First, they were ordinary Party members, so they had consequently to assume, as the Chief Prosecutor did, that the Party program of which they had become adherents, was legally unimpeachable.

Now the question arises for the Defense, and above all, for conducting the defense: When did the individual client enter the sphere in which it was known that the aims were to be attained by war, aims which so far he had considered legitimate and unimpeachable, that is, aims which according to his previous assumption, were not to be pursued by recourse to war? Had the Defendant Ribbentrop already entered the circle of conspirators when in 1932 he contacted Party circles? Was he, as Ambassador in London, already “in the know” and thereby a party to the conspiracy; or did he only realize, at the time of the Hossbach document, that the political aims of the Party were to be materialized through war? Or when?

The Defense must be aware of the danger that the defendant will be accused by the Prosecution that he joined the conspiracy the very earliest moment he came in contact with the Party and its aims. In this connection I can refer to the words just spoken by Sir David who said that the foundation of the conspiracy was laid in 1921. I ask—or rather—is it my task or my duty to prove through witnesses that my client, for instance, up to 1939 was striving for peaceful relations in order to refute that he then already planned or prepared wars or took a decisive part in these plans and preparations?

From this point of view, I ask the Tribunal to weigh the applications for the witnesses and subjects of evidence as set forth in my brief. Furthermore, I expressly maintain that this discussion has not clarified the question: When does the conspiracy start?

SIR DAVID MAXWELL-FYFE: My Lord, I don’t want to repeat any general argument. My desire is that Dr.
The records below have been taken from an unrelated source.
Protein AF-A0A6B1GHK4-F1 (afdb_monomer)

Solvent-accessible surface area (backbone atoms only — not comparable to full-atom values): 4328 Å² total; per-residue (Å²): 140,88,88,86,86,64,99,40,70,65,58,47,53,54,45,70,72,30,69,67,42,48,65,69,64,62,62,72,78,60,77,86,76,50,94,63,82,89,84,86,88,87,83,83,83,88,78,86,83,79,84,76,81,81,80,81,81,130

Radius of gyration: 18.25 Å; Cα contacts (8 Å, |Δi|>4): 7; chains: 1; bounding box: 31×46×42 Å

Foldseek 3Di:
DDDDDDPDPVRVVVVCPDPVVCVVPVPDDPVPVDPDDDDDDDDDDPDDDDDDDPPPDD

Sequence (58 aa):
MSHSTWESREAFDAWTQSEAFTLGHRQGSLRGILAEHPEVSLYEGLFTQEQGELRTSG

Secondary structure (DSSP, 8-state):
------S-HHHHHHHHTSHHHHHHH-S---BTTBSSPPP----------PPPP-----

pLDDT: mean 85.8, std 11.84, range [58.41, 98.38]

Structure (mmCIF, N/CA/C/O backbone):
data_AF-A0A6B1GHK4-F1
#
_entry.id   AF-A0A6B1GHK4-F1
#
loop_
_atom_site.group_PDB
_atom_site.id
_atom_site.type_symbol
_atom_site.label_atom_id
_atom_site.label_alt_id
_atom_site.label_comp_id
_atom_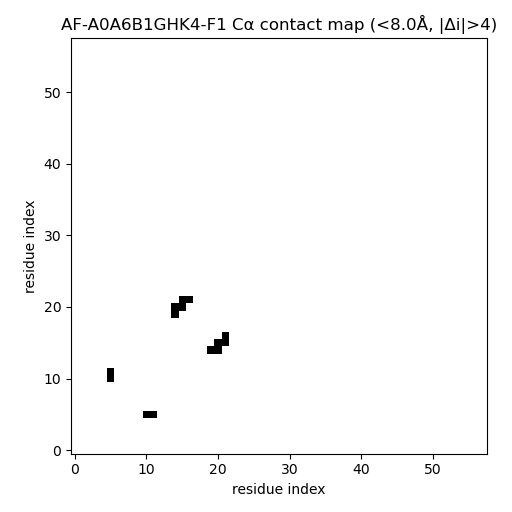site.label_asym_id
_atom_site.label_entity_id
_atom_site.label_seq_id
_atom_site.pdbx_PDB_ins_code
_atom_site.Cartn_x
_atom_site.Cartn_y
_atom_site.Cartn_z
_atom_site.occupancy
_atom_site.B_iso_or_equiv
_atom_site.auth_seq_id
_atom_site.auth_comp_id
_atom_site.auth_asym_id
_atom_site.auth_atom_id
_atom_site.pdbx_PDB_model_num
ATOM 1 N N . MET A 1 1 ? 4.239 10.863 -8.164 1.00 72.06 1 MET A N 1
ATOM 2 C CA . MET A 1 1 ? 4.187 10.036 -6.940 1.00 72.06 1 MET A CA 1
ATOM 3 C C . MET A 1 1 ? 2.737 9.650 -6.708 1.00 72.06 1 MET A C 1
ATOM 5 O O . MET A 1 1 ? 1.895 10.531 -6.814 1.00 72.06 1 MET A O 1
ATOM 9 N N . SER A 1 2 ? 2.449 8.363 -6.492 1.00 85.38 2 SER A N 1
ATOM 10 C CA . SER A 1 2 ? 1.106 7.869 -6.144 1.00 85.38 2 SER A CA 1
ATOM 11 C C . SER A 1 2 ? 1.046 7.611 -4.638 1.00 85.38 2 SER A C 1
ATOM 13 O O . SER A 1 2 ? 2.021 7.111 -4.081 1.00 85.38 2 SER A O 1
ATOM 15 N N . HIS A 1 3 ? -0.063 7.964 -3.989 1.00 92.56 3 HIS A N 1
ATOM 16 C CA . HIS A 1 3 ? -0.320 7.681 -2.577 1.00 92.56 3 HIS A CA 1
ATOM 17 C C . HIS A 1 3 ? -1.767 7.218 -2.419 1.00 92.56 3 HIS A C 1
ATOM 19 O O . HIS A 1 3 ? -2.676 7.769 -3.042 1.00 92.56 3 HIS A O 1
ATOM 25 N N . SER A 1 4 ? -1.982 6.191 -1.606 1.00 94.94 4 SER A N 1
ATOM 26 C CA . SER A 1 4 ? -3.303 5.639 -1.317 1.00 94.94 4 SER A CA 1
A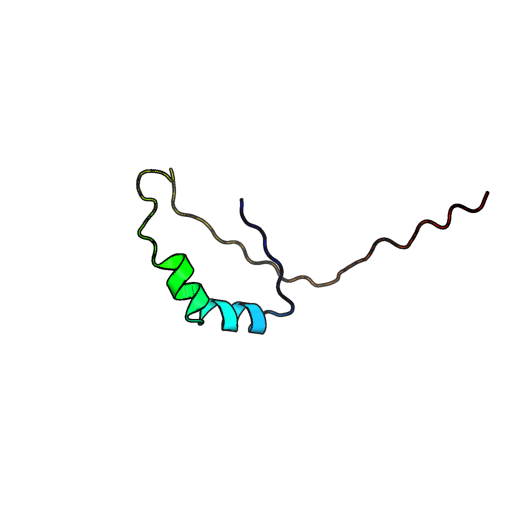TOM 27 C C . SER A 1 4 ? -3.303 5.073 0.094 1.00 94.94 4 SER A C 1
ATOM 29 O O . SER A 1 4 ? -2.291 4.536 0.545 1.00 94.94 4 SER A O 1
ATOM 31 N N . THR A 1 5 ? -4.435 5.195 0.773 1.00 96.06 5 THR A N 1
ATOM 32 C CA . THR A 1 5 ? -4.678 4.611 2.091 1.00 96.06 5 THR A CA 1
ATOM 33 C C . THR A 1 5 ? -5.716 3.502 1.971 1.00 96.06 5 THR A C 1
ATOM 35 O O . THR A 1 5 ? -6.536 3.499 1.052 1.00 96.06 5 THR A O 1
ATOM 38 N N . TRP A 1 6 ? -5.658 2.546 2.892 1.00 96.69 6 TRP A N 1
ATOM 39 C CA . TRP A 1 6 ? -6.552 1.393 2.943 1.00 96.69 6 TRP A CA 1
ATOM 40 C C . TRP A 1 6 ? -7.103 1.261 4.356 1.00 96.69 6 TRP A C 1
ATOM 42 O O . TRP A 1 6 ? -6.413 1.601 5.315 1.00 96.69 6 TRP A O 1
ATOM 52 N N . GLU A 1 7 ? -8.338 0.775 4.476 1.00 96.31 7 GLU A N 1
ATOM 53 C CA . GLU A 1 7 ? -8.978 0.537 5.777 1.00 96.31 7 GLU A CA 1
ATOM 54 C C . GLU A 1 7 ? -8.191 -0.478 6.617 1.00 96.31 7 GLU A C 1
ATOM 56 O O . GLU A 1 7 ? -8.048 -0.310 7.825 1.00 96.31 7 GLU A O 1
ATOM 61 N N . SER A 1 8 ? -7.649 -1.513 5.970 1.00 96.25 8 SER A N 1
ATOM 62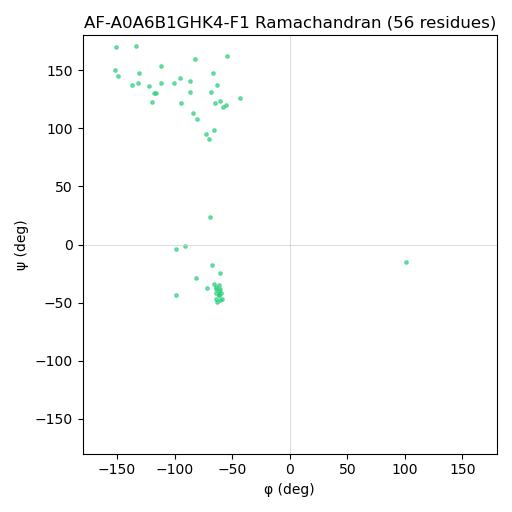 C CA . SER A 1 8 ? -6.810 -2.519 6.611 1.00 96.25 8 SER A CA 1
ATOM 63 C C . SER A 1 8 ? -5.798 -3.119 5.636 1.00 96.25 8 SER A C 1
ATOM 65 O O . SER A 1 8 ? -5.887 -2.939 4.413 1.00 96.25 8 SER A O 1
ATOM 67 N N . ARG A 1 9 ? -4.849 -3.888 6.181 1.00 95.94 9 ARG A N 1
ATOM 68 C CA . ARG A 1 9 ? -3.905 -4.678 5.390 1.00 95.94 9 ARG A CA 1
ATOM 69 C C . ARG A 1 9 ? -4.623 -5.692 4.497 1.00 95.94 9 ARG A C 1
ATOM 71 O O . ARG A 1 9 ? -4.269 -5.845 3.332 1.00 95.94 9 ARG A O 1
ATOM 78 N N . GLU A 1 10 ? -5.653 -6.348 5.015 1.00 98.06 10 GLU A N 1
ATOM 79 C CA . GLU A 1 10 ? -6.440 -7.340 4.282 1.00 98.06 10 GLU A CA 1
ATOM 80 C C . GLU A 1 10 ? -7.181 -6.706 3.100 1.00 98.06 10 GLU A C 1
ATOM 82 O O . GLU A 1 10 ? -7.271 -7.324 2.042 1.00 98.06 10 GLU A O 1
ATOM 87 N N . ALA A 1 11 ? -7.669 -5.468 3.242 1.00 97.94 11 ALA A N 1
ATOM 88 C CA . ALA A 1 11 ? -8.300 -4.738 2.142 1.00 97.94 11 ALA A CA 1
ATOM 89 C C . ALA A 1 11 ? -7.304 -4.451 1.004 1.00 97.94 11 ALA A C 1
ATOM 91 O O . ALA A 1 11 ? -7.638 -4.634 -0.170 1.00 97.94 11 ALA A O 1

Horn should know what case Ribbentrop has to meet, and I have already stated that, but I want to make it quite clear.

According to the entry in Das Archiv Ribbentrop entered the service of the Nazi Party in 1930, and between 1930 and January 1933 was one of the instruments and vehicles by which the accession of the Nazi Party to power took place. That semi-official publication says that some meetings between Hitler and Von Papen and the Nazis and representatives of President Von Hindenburg took place in his house at Berlin-Dahlem. That is the first point. It is quite clear and it is all set out in the transcript.
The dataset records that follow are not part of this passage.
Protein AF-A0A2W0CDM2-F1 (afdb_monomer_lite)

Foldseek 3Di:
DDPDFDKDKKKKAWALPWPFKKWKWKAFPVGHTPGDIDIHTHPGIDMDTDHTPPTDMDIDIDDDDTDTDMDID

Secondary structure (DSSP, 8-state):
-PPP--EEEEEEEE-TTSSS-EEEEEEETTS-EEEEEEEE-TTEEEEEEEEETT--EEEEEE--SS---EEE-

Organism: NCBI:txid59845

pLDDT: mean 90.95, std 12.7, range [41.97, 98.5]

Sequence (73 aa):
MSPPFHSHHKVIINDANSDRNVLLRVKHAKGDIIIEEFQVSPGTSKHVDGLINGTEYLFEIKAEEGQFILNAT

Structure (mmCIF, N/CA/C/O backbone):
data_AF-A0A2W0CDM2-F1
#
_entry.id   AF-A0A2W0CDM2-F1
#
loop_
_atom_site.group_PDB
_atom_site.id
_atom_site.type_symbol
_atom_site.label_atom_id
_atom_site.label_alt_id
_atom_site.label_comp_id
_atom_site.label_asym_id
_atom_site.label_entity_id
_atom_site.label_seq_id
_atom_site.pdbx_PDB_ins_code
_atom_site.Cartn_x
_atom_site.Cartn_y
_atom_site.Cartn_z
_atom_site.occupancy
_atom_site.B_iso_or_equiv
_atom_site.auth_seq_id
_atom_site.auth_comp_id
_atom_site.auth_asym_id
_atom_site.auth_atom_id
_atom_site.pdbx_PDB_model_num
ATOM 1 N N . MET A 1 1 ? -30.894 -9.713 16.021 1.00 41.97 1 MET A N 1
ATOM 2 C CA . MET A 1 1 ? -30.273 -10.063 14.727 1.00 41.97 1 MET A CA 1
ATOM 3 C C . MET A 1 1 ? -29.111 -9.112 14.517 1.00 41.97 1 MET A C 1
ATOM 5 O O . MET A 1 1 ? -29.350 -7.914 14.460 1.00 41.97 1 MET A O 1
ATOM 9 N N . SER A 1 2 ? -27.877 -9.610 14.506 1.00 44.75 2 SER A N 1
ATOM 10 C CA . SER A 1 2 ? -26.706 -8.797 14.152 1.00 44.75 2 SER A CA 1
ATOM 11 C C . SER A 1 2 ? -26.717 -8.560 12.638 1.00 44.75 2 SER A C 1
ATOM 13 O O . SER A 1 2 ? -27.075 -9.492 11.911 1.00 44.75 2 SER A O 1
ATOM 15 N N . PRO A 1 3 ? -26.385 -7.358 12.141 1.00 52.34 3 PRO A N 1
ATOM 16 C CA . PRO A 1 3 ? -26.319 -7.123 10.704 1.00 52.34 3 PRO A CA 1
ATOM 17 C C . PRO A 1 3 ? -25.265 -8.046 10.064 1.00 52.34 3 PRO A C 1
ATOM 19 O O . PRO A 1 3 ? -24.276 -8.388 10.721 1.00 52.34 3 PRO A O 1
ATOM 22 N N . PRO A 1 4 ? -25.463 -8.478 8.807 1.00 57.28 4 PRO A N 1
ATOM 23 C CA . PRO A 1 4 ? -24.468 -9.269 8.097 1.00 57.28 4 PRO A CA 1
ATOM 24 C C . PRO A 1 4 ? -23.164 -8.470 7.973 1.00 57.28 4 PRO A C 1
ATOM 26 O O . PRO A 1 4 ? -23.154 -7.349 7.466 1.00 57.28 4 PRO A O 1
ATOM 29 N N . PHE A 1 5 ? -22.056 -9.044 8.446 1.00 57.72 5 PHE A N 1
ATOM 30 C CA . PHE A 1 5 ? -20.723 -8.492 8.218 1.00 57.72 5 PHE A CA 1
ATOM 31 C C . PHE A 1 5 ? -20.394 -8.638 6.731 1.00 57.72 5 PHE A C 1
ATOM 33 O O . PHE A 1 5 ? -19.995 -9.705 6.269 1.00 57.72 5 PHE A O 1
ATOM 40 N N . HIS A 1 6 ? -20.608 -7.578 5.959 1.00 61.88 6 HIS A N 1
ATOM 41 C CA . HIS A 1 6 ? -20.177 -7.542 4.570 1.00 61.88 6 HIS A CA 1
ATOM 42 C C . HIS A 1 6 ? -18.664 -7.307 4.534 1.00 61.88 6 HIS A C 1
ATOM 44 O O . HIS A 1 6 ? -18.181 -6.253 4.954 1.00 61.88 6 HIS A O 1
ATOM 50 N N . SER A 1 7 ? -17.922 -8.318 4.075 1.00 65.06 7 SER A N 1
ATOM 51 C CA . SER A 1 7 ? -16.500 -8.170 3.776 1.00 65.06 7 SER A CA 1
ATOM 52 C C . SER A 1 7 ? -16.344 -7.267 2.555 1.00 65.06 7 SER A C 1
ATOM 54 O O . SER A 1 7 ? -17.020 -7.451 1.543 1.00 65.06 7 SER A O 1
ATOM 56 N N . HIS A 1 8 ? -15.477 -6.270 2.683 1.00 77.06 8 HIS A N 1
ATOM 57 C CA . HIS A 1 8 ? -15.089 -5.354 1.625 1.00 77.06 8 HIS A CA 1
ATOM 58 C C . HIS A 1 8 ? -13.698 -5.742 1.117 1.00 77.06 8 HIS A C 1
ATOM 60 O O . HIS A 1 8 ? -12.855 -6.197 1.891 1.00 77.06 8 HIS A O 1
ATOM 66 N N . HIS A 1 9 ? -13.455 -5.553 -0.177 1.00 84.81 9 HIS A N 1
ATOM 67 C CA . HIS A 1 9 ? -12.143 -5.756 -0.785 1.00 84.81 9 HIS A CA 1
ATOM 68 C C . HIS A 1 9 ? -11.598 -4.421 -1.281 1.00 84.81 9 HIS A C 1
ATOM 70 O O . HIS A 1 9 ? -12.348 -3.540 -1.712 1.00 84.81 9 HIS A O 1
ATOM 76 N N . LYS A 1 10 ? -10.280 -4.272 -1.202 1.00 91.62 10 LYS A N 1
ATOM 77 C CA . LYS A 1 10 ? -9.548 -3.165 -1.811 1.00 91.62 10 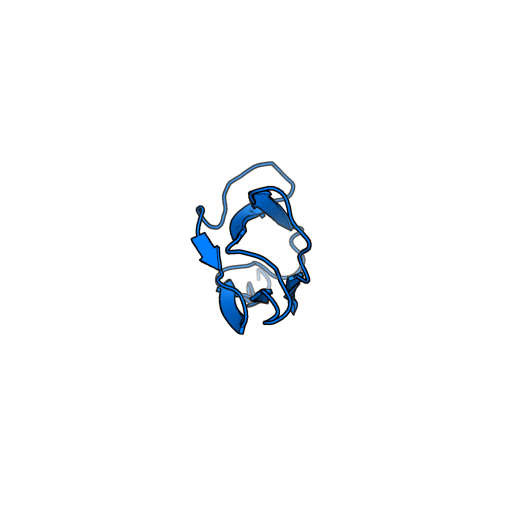LYS A CA 1
ATOM 78 C C . LYS A 1 10 ? -8.521 -3.708 -2.782 1.00 91.62 10 LYS A C 1
ATOM 80 O O . LYS A 1 10 ? -8.008 -4.811 -2.603 1.00 91.62 10 LYS A O 1
ATOM 85 N N . VAL A 1 11 ? -8.212 -2.928 -3.804 1.00 94.88 11 VAL A N 1
ATOM 86 C CA . VAL A 1 11 ? -7.080 -3.196 -4.690 1.00 94.88 11 VAL A CA 1
ATOM 87 C C . VAL A 1 11 ? -6.047 -2.111 -4.463 1.00 94.88 11 VAL A C 1
ATOM 89 O O . VAL A 1 11 ? -6.348 -0.924 -4.581 1.00 94.88 11 VAL A O 1
ATOM 92 N N . ILE A 1 12 ? -4.832 -2.529 -4.120 1.00 96.25 12 ILE A N 1
ATOM 93 C CA . ILE A 1 12 ? -3.686 -1.637 -4.001 1.00 96.25 12 ILE A CA 1
ATOM 94 C C . ILE A 1 12 ? -2.867 -1.744 -5.270 1.00 96.25 12 ILE A C 1
ATOM 96 O O . ILE A 1 12 ? -2.452 -2.838 -5.647 1.00 96.25 12 ILE A O 1
ATOM 100 N N . ILE A 1 13 ? -2.649 -0.614 -5.927 1.00 97.94 13 ILE A N 1
ATOM 101 C CA . ILE A 1 13 ? -1.919 -0.518 -7.186 1.00 97.94 13 ILE A CA 1
ATOM 102 C C . ILE A 1 13 ? -0.655 0.285 -6.921 1.00 97.94 13 ILE A C 1
ATOM 104 O O . ILE A 1 13 ? -0.728 1.397 -6.393 1.00 97.94 13 ILE A O 1
ATOM 108 N N . ASN A 1 14 ? 0.486 -0.274 -7.313 1.00 98.38 14 ASN A N 1
ATOM 109 C CA . ASN A 1 14 ? 1.714 0.488 -7.455 1.00 98.38 14 ASN A CA 1
ATOM 110 C C . ASN A 1 14 ? 1.847 0.848 -8.935 1.00 98.38 14 ASN A C 1
ATOM 112 O O . ASN A 1 14 ? 2.000 -0.046 -9.769 1.00 98.38 14 ASN A O 1
ATOM 116 N N . ASP A 1 15 ? 1.694 2.130 -9.268 1.00 98.19 15 ASP A N 1
ATOM 117 C CA . ASP A 1 15 ? 1.688 2.583 -10.659 1.00 98.19 15 ASP A CA 1
ATOM 118 C C . ASP A 1 15 ? 2.990 2.201 -11.380 1.00 98.19 15 ASP A C 1
ATOM 120 O O . ASP A 1 15 ? 4.049 2.059 -10.766 1.00 98.19 15 ASP A O 1
ATOM 124 N N . ALA A 1 16 ? 2.923 2.025 -12.700 1.00 97.81 16 ALA A N 1
ATOM 125 C CA . ALA A 1 16 ? 4.098 1.689 -13.504 1.00 97.81 16 ALA A CA 1
ATOM 126 C C . ALA A 1 16 ? 5.165 2.796 -13.503 1.00 97.81 16 ALA A C 1
ATOM 128 O O . ALA A 1 16 ? 6.327 2.504 -13.772 1.00 97.81 16 ALA A O 1
ATOM 129 N N . ASN A 1 17 ? 4.782 4.039 -13.190 1.00 98.12 17 ASN A N 1
ATOM 130 C CA . ASN A 1 17 ? 5.697 5.176 -13.084 1.00 98.12 17 ASN A CA 1
ATOM 131 C C . ASN A 1 17 ? 6.318 5.341 -11.687 1.00 98.12 17 ASN A C 1
ATOM 133 O O . ASN A 1 17 ? 7.023 6.320 -11.457 1.00 98.12 17 ASN A O 1
ATOM 137 N N . SER A 1 18 ? 6.046 4.437 -10.745 1.00 98.12 18 SER A N 1
ATOM 138 C CA . SER A 1 18 ? 6.762 4.417 -9.469 1.00 98.12 18 SER A CA 1
ATOM 139 C C . SER A 1 18 ? 8.175 3.870 -9.643 1.00 98.12 18 SER A C 1
ATOM 141 O O . SER A 1 18 ? 8.395 2.923 -10.399 1.00 98.12 18 SER A O 1
ATOM 143 N N . ASP A 1 19 ? 9.118 4.394 -8.864 1.00 98.06 19 ASP A N 1
ATOM 144 C CA . ASP A 1 19 ? 10.529 4.032 -9.010 1.00 98.06 19 ASP A CA 1
ATOM 145 C C . ASP A 1 19 ? 10.818 2.574 -8.621 1.00 98.06 19 ASP A C 1
ATOM 147 O O . ASP A 1 19 ? 11.688 1.927 -9.210 1.00 98.06 19 ASP A O 1
ATOM 151 N N . ARG A 1 20 ? 10.148 2.056 -7.578 1.00 97.50 20 ARG A N 1
ATOM 152 C CA . ARG A 1 20 ? 10.507 0.779 -6.932 1.00 97.50 20 ARG A CA 1
ATOM 153 C C . ARG A 1 20 ? 9.313 0.030 -6.343 1.00 97.50 20 ARG A C 1
ATOM 155 O O . ARG A 1 20 ? 8.182 0.515 -6.276 1.00 97.50 20 ARG A O 1
ATOM 162 N N . ASN A 1 21 ? 9.600 -1.186 -5.886 1.00 98.00 21 ASN A N 1
ATOM 163 C CA . ASN A 1 21 ? 8.688 -1.972 -5.066 1.00 98.00 21 ASN A CA 1
ATOM 164 C C . ASN A 1 21 ? 8.371 -1.241 -3.758 1.00 98.00 21 ASN A C 1
ATOM 166 O O . ASN A 1 21 ? 9.238 -0.593 -3.173 1.00 98.00 21 ASN A O 1
ATOM 170 N N . VAL A 1 22 ? 7.153 -1.443 -3.266 1.00 97.88 22 VAL A N 1
ATOM 171 C CA . VAL A 1 22 ? 6.750 -1.025 -1.923 1.00 97.88 22 VAL A CA 1
ATOM 172 C C . VAL A 1 22 ? 6.369 -2.245 -1.100 1.00 97.88 22 VAL A C 1
ATOM 174 O O . VAL A 1 22 ? 5.769 -3.190 -1.621 1.00 97.88 22 VAL A O 1
ATOM 177 N N . LEU A 1 23 ? 6.719 -2.224 0.182 1.00 98.19 23 LEU A N 1
ATOM 178 C CA . LEU A 1 23 ? 6.208 -3.156 1.178 1.00 98.19 23 LEU A CA 1
ATOM 179 C C . LEU A 1 23 ? 5.056 -2.478 1.913 1.00 98.19 23 LEU A C 1
ATOM 181 O O . LEU A 1 23 ? 5.194 -1.359 2.410 1.00 98.19 23 LEU A O 1
ATOM 185 N N . LEU A 1 24 ? 3.915 -3.153 1.955 1.00 97.00 24 LEU A N 1
ATOM 186 C CA . LEU A 1 24 ? 2.672 -2.653 2.520 1.00 97.00 24 LEU A CA 1
ATOM 187 C C . LEU A 1 24 ? 2.182 -3.581 3.617 1.00 97.00 24 LEU A C 1
ATOM 189 O O . LEU A 1 24 ? 2.245 -4.799 3.484 1.00 97.00 24 LEU A O 1
ATOM 193 N N . ARG A 1 25 ? 1.637 -2.994 4.676 1.00 96.88 25 ARG A N 1
ATOM 194 C CA . ARG A 1 25 ? 0.935 -3.696 5.752 1.00 96.88 25 ARG A CA 1
ATOM 195 C C . ARG A 1 25 ? -0.371 -2.972 6.045 1.00 96.88 25 ARG A C 1
ATOM 197 O O . ARG A 1 25 ? -0.409 -1.742 6.016 1.00 96.88 25 ARG A O 1
ATOM 204 N N . VAL A 1 26 ? -1.424 -3.722 6.373 1.00 95.50 26 VAL A N 1
ATOM 205 C CA . VAL A 1 26 ? -2.719 -3.141 6.761 1.00 95.50 26 VAL A CA 1
ATOM 206 C C . VAL A 1 26 ? -2.976 -3.382 8.236 1.00 95.50 26 VAL A C 1
ATOM 208 O O . VAL A 1 26 ? -2.944 -4.518 8.716 1.00 95.50 26 VAL A O 1
ATOM 211 N N . LYS A 1 27 ? -3.266 -2.300 8.954 1.00 95.94 27 LYS A N 1
ATOM 212 C CA . LYS A 1 27 ? -3.592 -2.325 10.378 1.00 95.94 27 LYS A CA 1
ATOM 213 C C . LYS A 1 27 ? -4.993 -1.795 10.603 1.00 95.94 27 LYS A C 1
ATOM 215 O O . LYS A 1 27 ? -5.438 -0.877 9.920 1.00 95.94 27 LYS A O 1
ATOM 220 N N . HIS A 1 28 ? -5.680 -2.338 11.595 1.00 94.75 28 HIS A N 1
ATOM 221 C CA . HIS A 1 28 ? -6.853 -1.688 12.159 1.00 94.75 28 HIS A CA 1
ATOM 222 C C . HIS A 1 28 ? -6.421 -0.357 12.787 1.00 94.75 28 HIS A C 1
ATOM 224 O O . HIS A 1 28 ? -5.330 -0.269 13.355 1.00 94.75 28 HIS A O 1
ATOM 230 N N . ALA A 1 29 ? -7.297 0.649 12.813 1.00 92.38 29 ALA A N 1
ATOM 231 C CA . ALA A 1 29 ? -7.033 1.934 13.479 1.00 92.38 29 ALA A CA 1
ATOM 232 C C . ALA A 1 29 ? -6.649 1.823 14.977 1.00 92.38 29 ALA A C 1
ATOM 234 O O . ALA A 1 29 ? -6.152 2.771 15.573 1.00 92.38 29 ALA A O 1
ATOM 235 N N . LYS A 1 30 ? -6.852 0.650 15.594 1.00 92.50 30 LYS A N 1
ATOM 236 C CA . LYS A 1 30 ? -6.507 0.356 16.996 1.00 92.50 30 LYS A CA 1
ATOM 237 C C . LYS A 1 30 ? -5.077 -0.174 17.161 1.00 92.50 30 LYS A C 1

The second stage is that he held certain offices between 1934 and 1936 that show that he was an important and rising Nazi politician and negotiator in the realm of foreign affairs. In 1936 he justified the action of Germany in breaking the Versailles Treaty. The defendant justified it before the League of Nations. Therefore, he has to meet that point.

In the same year he negotiated the Anticomintern Pact. He has to explain that.

From that time onwards, there are a succession of German documents, all referred to in the transcript for the 8th and 9th of January, which show exactly the part this defendant played in 10 sets of aggression against 10 separate countries.

I respectfully submit to the Tribunal that that is a perfectly clear case which this defendant has to meet. There is no doubt about it at all.